Among the proteins that were higher expressed in the neuronal subpopulation ‘dorsal’ three were associated with the cytoskeleton and neuronal plasticity: Myelin basic protein (P02686), Cytoskeletal type II keratin 4 (P19013), and Microtubule-associated protein 4 (P62158). Also the Aldo-keto reductase family 1 member C1 (Q04828) that was specifically expressed in the same neuronal subpopulation was associated with neuronal plasticity.

Three proteins that were specifically or higher expressed in the neuronal subpopulation ‘ventral’ are associated with calcium. Higher expressed were the proteins Calmodulin (P62158) and Protein kinase C beta type (P05771) and specifically expressed Calmodulin-like protein 3 (P27482).

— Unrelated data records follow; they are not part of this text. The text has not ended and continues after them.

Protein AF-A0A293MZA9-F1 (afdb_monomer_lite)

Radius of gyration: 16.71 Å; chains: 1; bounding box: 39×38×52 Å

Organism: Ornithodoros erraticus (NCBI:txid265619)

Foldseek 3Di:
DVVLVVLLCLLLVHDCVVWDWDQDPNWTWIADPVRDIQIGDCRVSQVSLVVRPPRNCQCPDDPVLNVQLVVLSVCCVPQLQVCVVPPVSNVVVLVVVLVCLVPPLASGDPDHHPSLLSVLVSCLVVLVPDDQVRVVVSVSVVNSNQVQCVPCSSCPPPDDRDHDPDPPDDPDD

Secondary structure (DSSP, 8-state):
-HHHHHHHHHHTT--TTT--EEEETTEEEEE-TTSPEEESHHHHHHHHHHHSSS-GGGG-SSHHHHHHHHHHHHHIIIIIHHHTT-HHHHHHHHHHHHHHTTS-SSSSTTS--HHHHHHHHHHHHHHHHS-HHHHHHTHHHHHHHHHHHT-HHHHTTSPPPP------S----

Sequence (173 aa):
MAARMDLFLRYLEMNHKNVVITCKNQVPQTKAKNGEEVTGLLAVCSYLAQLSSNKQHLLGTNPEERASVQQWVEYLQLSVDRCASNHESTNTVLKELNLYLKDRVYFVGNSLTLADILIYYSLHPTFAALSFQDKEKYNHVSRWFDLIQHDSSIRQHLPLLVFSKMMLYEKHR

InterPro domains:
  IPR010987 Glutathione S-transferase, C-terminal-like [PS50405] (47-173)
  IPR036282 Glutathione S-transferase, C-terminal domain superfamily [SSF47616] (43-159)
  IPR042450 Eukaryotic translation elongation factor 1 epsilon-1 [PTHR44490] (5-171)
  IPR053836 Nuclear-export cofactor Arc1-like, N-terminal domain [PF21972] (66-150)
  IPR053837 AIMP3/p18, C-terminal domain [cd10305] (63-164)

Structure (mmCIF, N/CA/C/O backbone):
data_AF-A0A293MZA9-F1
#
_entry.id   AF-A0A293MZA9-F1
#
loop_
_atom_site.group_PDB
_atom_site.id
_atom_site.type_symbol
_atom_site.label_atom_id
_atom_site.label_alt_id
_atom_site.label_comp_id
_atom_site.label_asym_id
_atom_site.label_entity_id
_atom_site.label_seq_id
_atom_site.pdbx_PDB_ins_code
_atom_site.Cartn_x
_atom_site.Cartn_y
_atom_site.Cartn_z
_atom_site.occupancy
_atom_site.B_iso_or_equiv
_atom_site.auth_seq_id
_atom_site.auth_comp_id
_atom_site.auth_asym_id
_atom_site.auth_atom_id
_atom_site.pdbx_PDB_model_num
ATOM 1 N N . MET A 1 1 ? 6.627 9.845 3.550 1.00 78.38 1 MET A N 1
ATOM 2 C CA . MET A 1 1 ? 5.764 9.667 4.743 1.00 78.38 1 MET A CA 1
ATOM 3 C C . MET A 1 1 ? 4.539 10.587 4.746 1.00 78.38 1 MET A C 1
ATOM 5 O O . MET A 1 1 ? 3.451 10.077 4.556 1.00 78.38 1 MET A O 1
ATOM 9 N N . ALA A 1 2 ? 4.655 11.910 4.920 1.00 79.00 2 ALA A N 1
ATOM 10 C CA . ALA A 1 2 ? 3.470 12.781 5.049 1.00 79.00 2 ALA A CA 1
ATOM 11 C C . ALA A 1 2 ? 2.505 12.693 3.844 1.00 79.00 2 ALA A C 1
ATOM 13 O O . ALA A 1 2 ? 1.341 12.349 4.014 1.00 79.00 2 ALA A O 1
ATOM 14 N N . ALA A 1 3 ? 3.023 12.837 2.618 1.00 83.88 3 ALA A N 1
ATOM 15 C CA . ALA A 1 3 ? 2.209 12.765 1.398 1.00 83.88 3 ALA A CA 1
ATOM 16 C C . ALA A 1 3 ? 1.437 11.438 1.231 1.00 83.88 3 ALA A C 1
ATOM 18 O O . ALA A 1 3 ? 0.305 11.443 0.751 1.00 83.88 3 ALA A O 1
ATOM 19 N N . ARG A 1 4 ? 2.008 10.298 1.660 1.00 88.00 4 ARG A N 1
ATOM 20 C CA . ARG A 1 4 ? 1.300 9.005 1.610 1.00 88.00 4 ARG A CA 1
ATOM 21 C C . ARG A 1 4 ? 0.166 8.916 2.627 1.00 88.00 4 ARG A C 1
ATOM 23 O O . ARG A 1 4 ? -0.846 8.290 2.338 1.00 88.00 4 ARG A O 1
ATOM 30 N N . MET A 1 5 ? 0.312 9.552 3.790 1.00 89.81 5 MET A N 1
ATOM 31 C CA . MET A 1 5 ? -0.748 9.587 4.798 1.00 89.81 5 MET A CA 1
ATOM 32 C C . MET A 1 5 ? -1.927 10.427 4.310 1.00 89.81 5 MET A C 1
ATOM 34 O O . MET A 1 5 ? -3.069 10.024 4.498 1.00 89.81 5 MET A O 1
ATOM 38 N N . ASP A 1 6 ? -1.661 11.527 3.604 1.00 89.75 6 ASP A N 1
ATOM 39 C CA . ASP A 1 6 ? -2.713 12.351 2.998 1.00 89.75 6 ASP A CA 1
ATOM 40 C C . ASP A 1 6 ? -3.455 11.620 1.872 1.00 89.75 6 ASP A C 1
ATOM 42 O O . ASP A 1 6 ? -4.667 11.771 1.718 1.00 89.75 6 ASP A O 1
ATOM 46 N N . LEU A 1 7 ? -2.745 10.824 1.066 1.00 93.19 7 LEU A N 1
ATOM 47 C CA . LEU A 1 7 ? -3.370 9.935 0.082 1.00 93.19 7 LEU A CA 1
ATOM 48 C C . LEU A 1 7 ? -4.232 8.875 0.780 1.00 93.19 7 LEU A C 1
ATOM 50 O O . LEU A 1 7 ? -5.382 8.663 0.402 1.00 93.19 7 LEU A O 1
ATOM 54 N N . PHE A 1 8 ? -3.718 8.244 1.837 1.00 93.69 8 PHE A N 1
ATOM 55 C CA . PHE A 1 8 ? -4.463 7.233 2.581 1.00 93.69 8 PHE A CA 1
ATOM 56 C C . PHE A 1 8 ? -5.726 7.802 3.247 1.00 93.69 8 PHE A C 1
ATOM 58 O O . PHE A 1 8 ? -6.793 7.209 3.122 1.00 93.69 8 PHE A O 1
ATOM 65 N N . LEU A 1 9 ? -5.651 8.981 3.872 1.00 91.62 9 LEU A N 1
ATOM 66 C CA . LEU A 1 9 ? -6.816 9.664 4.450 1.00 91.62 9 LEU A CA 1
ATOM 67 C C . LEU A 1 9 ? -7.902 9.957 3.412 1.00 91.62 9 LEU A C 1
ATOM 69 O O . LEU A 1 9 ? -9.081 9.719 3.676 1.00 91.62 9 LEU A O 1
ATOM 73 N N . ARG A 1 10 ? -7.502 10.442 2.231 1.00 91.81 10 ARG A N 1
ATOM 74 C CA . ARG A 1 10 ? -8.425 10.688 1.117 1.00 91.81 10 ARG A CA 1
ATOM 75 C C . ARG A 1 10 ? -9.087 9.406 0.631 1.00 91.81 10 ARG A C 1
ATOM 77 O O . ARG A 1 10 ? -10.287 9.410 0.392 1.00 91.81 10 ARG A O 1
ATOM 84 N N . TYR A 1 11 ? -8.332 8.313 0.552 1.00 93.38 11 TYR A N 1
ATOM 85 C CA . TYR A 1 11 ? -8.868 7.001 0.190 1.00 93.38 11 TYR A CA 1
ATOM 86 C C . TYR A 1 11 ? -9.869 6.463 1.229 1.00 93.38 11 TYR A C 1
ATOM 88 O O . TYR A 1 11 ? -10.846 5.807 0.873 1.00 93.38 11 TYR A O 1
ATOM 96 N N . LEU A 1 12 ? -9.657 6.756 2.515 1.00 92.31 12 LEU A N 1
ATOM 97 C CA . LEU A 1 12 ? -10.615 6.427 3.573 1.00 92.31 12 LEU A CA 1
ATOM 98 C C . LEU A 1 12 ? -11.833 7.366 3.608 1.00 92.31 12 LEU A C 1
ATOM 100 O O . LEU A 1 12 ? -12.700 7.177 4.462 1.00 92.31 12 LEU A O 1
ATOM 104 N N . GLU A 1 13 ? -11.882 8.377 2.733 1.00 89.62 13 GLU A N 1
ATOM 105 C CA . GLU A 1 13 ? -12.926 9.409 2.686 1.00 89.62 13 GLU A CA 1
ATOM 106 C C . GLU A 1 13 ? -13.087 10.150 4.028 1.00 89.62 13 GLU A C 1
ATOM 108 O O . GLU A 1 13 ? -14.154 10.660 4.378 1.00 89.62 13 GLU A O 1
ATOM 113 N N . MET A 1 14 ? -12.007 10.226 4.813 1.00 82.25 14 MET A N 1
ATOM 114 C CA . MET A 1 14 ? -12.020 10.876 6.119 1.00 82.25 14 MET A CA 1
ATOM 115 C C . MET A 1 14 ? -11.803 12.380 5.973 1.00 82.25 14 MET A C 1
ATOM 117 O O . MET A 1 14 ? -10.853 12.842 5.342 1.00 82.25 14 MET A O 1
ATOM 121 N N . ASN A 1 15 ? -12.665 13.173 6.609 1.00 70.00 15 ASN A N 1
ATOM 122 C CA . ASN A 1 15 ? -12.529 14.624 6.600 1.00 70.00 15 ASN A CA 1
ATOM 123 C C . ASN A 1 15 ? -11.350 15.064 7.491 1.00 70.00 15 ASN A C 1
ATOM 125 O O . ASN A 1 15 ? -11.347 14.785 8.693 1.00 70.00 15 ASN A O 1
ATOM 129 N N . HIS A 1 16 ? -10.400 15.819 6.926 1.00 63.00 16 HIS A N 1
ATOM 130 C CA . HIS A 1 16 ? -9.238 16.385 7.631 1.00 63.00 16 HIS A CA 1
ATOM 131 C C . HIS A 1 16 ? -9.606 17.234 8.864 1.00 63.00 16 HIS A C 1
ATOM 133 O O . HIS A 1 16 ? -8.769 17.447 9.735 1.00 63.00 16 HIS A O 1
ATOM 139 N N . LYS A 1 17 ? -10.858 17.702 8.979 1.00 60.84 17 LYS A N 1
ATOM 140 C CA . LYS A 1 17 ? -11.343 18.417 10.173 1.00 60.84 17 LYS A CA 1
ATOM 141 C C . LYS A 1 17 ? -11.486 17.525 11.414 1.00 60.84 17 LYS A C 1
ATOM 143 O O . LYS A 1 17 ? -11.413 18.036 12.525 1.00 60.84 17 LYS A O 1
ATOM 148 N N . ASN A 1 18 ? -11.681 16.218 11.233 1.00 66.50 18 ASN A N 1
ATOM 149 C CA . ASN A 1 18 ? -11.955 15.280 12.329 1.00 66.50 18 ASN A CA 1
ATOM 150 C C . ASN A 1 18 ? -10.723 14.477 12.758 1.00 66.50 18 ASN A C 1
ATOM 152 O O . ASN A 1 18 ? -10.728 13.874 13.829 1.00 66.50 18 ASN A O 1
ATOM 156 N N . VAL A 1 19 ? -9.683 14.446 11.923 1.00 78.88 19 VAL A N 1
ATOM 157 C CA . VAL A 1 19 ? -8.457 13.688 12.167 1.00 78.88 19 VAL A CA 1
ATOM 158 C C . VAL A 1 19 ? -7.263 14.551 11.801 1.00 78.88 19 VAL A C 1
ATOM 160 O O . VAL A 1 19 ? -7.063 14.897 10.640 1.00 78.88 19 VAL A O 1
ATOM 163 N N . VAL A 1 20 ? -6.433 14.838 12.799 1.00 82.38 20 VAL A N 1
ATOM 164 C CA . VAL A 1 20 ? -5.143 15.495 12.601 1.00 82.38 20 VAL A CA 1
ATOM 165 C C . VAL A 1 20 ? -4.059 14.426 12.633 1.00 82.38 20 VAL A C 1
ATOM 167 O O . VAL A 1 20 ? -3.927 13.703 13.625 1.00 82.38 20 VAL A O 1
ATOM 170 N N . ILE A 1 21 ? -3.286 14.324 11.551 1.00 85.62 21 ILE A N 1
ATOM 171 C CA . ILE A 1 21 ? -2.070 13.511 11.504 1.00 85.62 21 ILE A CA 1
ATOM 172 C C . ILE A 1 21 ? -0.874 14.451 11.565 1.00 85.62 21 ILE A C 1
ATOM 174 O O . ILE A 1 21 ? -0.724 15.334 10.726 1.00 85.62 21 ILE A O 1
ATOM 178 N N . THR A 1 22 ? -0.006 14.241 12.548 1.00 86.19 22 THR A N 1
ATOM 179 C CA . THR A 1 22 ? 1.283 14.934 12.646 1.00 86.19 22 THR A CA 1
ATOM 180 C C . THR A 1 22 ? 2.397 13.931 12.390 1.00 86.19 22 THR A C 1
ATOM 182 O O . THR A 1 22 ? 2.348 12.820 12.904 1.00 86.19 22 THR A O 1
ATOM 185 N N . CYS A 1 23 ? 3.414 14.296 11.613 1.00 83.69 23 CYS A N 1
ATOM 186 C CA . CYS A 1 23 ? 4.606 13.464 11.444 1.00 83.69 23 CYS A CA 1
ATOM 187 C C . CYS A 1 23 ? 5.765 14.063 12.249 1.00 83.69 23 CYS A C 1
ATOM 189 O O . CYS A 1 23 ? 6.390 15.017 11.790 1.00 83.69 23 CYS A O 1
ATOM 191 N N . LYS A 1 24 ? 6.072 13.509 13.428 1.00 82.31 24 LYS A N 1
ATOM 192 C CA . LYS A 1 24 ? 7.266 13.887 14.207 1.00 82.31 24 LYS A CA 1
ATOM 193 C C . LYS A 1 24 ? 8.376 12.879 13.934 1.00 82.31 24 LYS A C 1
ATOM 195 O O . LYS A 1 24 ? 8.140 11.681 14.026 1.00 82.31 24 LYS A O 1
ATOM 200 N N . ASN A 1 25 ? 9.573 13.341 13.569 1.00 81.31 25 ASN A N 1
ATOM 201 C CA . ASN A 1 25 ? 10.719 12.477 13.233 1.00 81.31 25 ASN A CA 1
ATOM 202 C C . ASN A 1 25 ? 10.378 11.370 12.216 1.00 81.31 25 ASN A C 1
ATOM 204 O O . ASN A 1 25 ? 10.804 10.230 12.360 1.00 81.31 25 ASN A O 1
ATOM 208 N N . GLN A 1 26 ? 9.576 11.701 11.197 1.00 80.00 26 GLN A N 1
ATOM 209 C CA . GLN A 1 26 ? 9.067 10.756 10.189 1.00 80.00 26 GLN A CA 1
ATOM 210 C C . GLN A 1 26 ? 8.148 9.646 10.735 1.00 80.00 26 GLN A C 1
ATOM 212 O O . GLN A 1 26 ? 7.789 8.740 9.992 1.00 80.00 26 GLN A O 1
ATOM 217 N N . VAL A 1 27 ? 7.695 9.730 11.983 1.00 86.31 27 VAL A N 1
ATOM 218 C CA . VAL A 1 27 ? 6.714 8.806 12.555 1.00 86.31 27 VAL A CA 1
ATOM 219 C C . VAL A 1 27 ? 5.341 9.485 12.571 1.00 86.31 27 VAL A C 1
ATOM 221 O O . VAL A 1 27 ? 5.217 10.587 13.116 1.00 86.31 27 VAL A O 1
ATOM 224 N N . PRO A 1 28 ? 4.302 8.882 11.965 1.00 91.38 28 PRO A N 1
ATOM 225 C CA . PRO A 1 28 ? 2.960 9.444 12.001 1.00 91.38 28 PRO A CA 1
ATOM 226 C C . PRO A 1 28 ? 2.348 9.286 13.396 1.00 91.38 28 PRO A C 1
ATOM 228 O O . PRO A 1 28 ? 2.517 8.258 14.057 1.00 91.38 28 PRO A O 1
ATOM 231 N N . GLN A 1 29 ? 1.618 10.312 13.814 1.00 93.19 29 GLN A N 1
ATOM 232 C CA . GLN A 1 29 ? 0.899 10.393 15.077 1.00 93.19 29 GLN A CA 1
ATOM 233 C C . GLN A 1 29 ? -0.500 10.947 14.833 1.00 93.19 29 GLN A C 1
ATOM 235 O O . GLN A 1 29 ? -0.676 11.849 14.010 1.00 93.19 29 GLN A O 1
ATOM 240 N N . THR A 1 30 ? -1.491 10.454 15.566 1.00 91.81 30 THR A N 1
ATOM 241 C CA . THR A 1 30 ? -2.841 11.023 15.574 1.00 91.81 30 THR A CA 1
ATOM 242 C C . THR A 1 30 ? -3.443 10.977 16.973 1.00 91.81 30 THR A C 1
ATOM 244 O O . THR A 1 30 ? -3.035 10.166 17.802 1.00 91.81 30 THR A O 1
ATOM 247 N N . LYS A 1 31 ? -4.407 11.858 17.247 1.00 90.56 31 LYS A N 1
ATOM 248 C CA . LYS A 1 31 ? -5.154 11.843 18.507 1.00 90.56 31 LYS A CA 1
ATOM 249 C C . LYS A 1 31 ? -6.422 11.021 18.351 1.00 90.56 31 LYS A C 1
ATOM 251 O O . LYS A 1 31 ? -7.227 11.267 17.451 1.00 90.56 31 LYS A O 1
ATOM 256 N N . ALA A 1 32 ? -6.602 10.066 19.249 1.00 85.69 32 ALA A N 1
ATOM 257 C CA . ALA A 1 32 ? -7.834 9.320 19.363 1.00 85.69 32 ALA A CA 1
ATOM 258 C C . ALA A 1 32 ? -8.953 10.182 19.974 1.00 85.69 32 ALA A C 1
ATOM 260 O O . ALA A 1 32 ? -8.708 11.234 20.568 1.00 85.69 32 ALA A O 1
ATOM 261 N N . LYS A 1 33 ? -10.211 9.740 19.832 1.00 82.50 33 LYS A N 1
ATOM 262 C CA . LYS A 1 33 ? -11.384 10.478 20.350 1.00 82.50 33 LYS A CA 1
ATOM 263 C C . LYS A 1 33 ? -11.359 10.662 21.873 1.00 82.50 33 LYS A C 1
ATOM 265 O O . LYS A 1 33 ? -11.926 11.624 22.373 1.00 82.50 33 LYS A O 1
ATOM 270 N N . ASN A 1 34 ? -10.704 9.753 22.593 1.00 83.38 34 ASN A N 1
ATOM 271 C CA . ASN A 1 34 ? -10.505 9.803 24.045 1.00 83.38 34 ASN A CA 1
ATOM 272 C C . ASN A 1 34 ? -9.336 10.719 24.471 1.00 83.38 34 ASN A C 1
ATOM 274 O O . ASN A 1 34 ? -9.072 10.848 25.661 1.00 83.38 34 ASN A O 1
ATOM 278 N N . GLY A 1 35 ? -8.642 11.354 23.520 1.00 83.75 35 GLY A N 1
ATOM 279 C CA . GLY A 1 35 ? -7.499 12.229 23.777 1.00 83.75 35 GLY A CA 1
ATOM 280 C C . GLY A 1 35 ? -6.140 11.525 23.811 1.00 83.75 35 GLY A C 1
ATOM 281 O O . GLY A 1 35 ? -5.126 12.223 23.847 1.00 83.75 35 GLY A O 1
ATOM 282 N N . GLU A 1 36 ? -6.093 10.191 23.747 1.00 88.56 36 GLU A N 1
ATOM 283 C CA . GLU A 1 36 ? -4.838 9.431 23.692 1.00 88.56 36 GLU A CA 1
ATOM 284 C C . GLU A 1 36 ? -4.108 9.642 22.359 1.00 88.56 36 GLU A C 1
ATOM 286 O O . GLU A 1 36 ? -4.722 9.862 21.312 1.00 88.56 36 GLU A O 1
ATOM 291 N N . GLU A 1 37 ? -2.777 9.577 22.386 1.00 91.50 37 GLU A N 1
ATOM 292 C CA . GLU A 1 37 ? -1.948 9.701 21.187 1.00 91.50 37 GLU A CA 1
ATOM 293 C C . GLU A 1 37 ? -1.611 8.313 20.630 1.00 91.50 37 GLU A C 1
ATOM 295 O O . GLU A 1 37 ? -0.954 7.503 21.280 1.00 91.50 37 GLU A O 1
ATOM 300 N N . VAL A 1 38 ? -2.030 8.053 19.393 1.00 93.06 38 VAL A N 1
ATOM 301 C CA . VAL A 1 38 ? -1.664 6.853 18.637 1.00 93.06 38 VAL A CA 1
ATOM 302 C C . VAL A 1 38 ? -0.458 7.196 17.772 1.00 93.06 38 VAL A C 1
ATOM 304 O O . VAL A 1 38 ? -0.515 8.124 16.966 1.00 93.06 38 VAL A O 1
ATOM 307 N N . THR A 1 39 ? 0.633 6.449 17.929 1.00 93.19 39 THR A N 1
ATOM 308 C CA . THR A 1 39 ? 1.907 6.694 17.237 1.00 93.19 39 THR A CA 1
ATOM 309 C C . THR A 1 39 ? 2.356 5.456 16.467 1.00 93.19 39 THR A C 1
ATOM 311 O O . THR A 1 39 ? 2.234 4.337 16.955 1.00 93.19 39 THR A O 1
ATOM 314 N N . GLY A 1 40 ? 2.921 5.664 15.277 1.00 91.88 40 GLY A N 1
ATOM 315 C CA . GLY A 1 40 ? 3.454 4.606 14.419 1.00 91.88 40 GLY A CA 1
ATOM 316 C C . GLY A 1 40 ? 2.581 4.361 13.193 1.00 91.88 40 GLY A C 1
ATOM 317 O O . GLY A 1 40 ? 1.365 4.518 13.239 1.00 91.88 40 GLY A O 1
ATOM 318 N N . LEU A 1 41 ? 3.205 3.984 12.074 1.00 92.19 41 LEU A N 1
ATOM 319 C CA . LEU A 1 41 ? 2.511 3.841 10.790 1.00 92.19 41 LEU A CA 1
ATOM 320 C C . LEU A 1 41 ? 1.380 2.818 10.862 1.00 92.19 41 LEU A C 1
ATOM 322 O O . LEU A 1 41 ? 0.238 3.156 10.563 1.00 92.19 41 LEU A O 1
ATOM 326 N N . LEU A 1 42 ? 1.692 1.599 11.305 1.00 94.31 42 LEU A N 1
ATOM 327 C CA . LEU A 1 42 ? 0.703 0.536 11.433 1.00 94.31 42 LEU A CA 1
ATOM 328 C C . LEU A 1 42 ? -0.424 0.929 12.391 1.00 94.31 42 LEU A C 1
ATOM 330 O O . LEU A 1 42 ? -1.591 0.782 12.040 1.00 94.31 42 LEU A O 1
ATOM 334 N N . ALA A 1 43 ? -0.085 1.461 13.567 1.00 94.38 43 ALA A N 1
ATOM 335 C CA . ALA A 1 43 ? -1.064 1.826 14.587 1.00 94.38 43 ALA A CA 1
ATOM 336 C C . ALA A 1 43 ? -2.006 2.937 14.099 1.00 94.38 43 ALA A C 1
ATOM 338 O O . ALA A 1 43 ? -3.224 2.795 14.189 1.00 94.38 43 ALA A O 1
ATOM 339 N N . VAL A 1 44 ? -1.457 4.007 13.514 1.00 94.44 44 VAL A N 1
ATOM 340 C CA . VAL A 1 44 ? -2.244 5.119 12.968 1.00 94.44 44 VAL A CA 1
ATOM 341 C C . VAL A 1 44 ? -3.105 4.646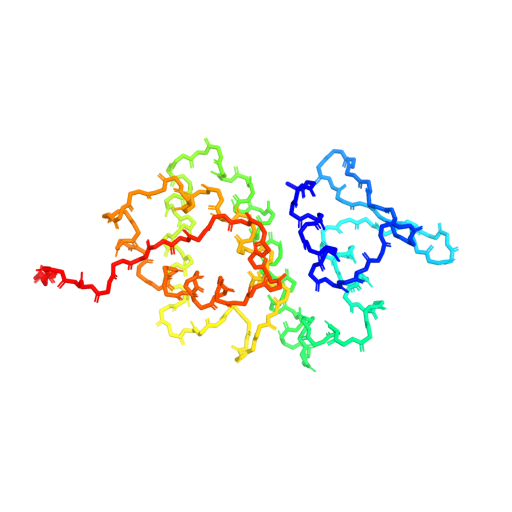 11.800 1.00 94.44 44 VAL A C 1
ATOM 343 O O . VAL A 1 44 ? -4.309 4.878 11.811 1.00 94.44 44 VAL A O 1
ATOM 346 N N . CYS A 1 45 ? -2.544 3.944 10.813 1.00 94.56 45 CYS A N 1
ATOM 347 C CA . CYS A 1 45 ? -3.326 3.452 9.678 1.00 94.56 45 CYS A CA 1
ATOM 348 C C . CYS A 1 45 ? -4.422 2.466 10.103 1.00 94.56 45 CYS A C 1
ATOM 350 O O . CYS A 1 45 ? -5.534 2.543 9.582 1.00 94.56 45 CYS A O 1
ATOM 352 N N . SER A 1 46 ? -4.139 1.587 11.069 1.00 94.81 46 SER A N 1
ATOM 353 C CA . SER A 1 46 ? -5.121 0.634 11.601 1.00 94.81 46 SER A CA 1
ATOM 354 C C . SER A 1 46 ? -6.251 1.342 12.331 1.00 94.81 46 SER A C 1
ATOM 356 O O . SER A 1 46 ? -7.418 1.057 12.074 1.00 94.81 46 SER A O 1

Of 19 proteins that are listed in the KEGG pathway ‘Parkison’s disease’, 5 were identified in this study: Tyrosine 3-monooxygenase (P07101), Ubiquitin carboxyl-terminal hydrolase isozyme (P09936), Alpha-synuclein (P37840), Aromatic L-amino-acid decarboxylase (P20711), and Parkinson disease protein 7 (Q99497). None of these proteins were specifically (so called black/white proteins) or significantly differential expressed between the neurons of the dorsal and the ventral tier of the substantia nigra (see Fig 7). Only the Aromatic-L-amino-acid decarboxylase (P20711) had a log 2 foldchange higher than 0.5 (0.74, higher expressed in neurons of the ventral tier of the substantia nigra) but its Qvalue was 0.18 thus not fulfilling the filter criteria.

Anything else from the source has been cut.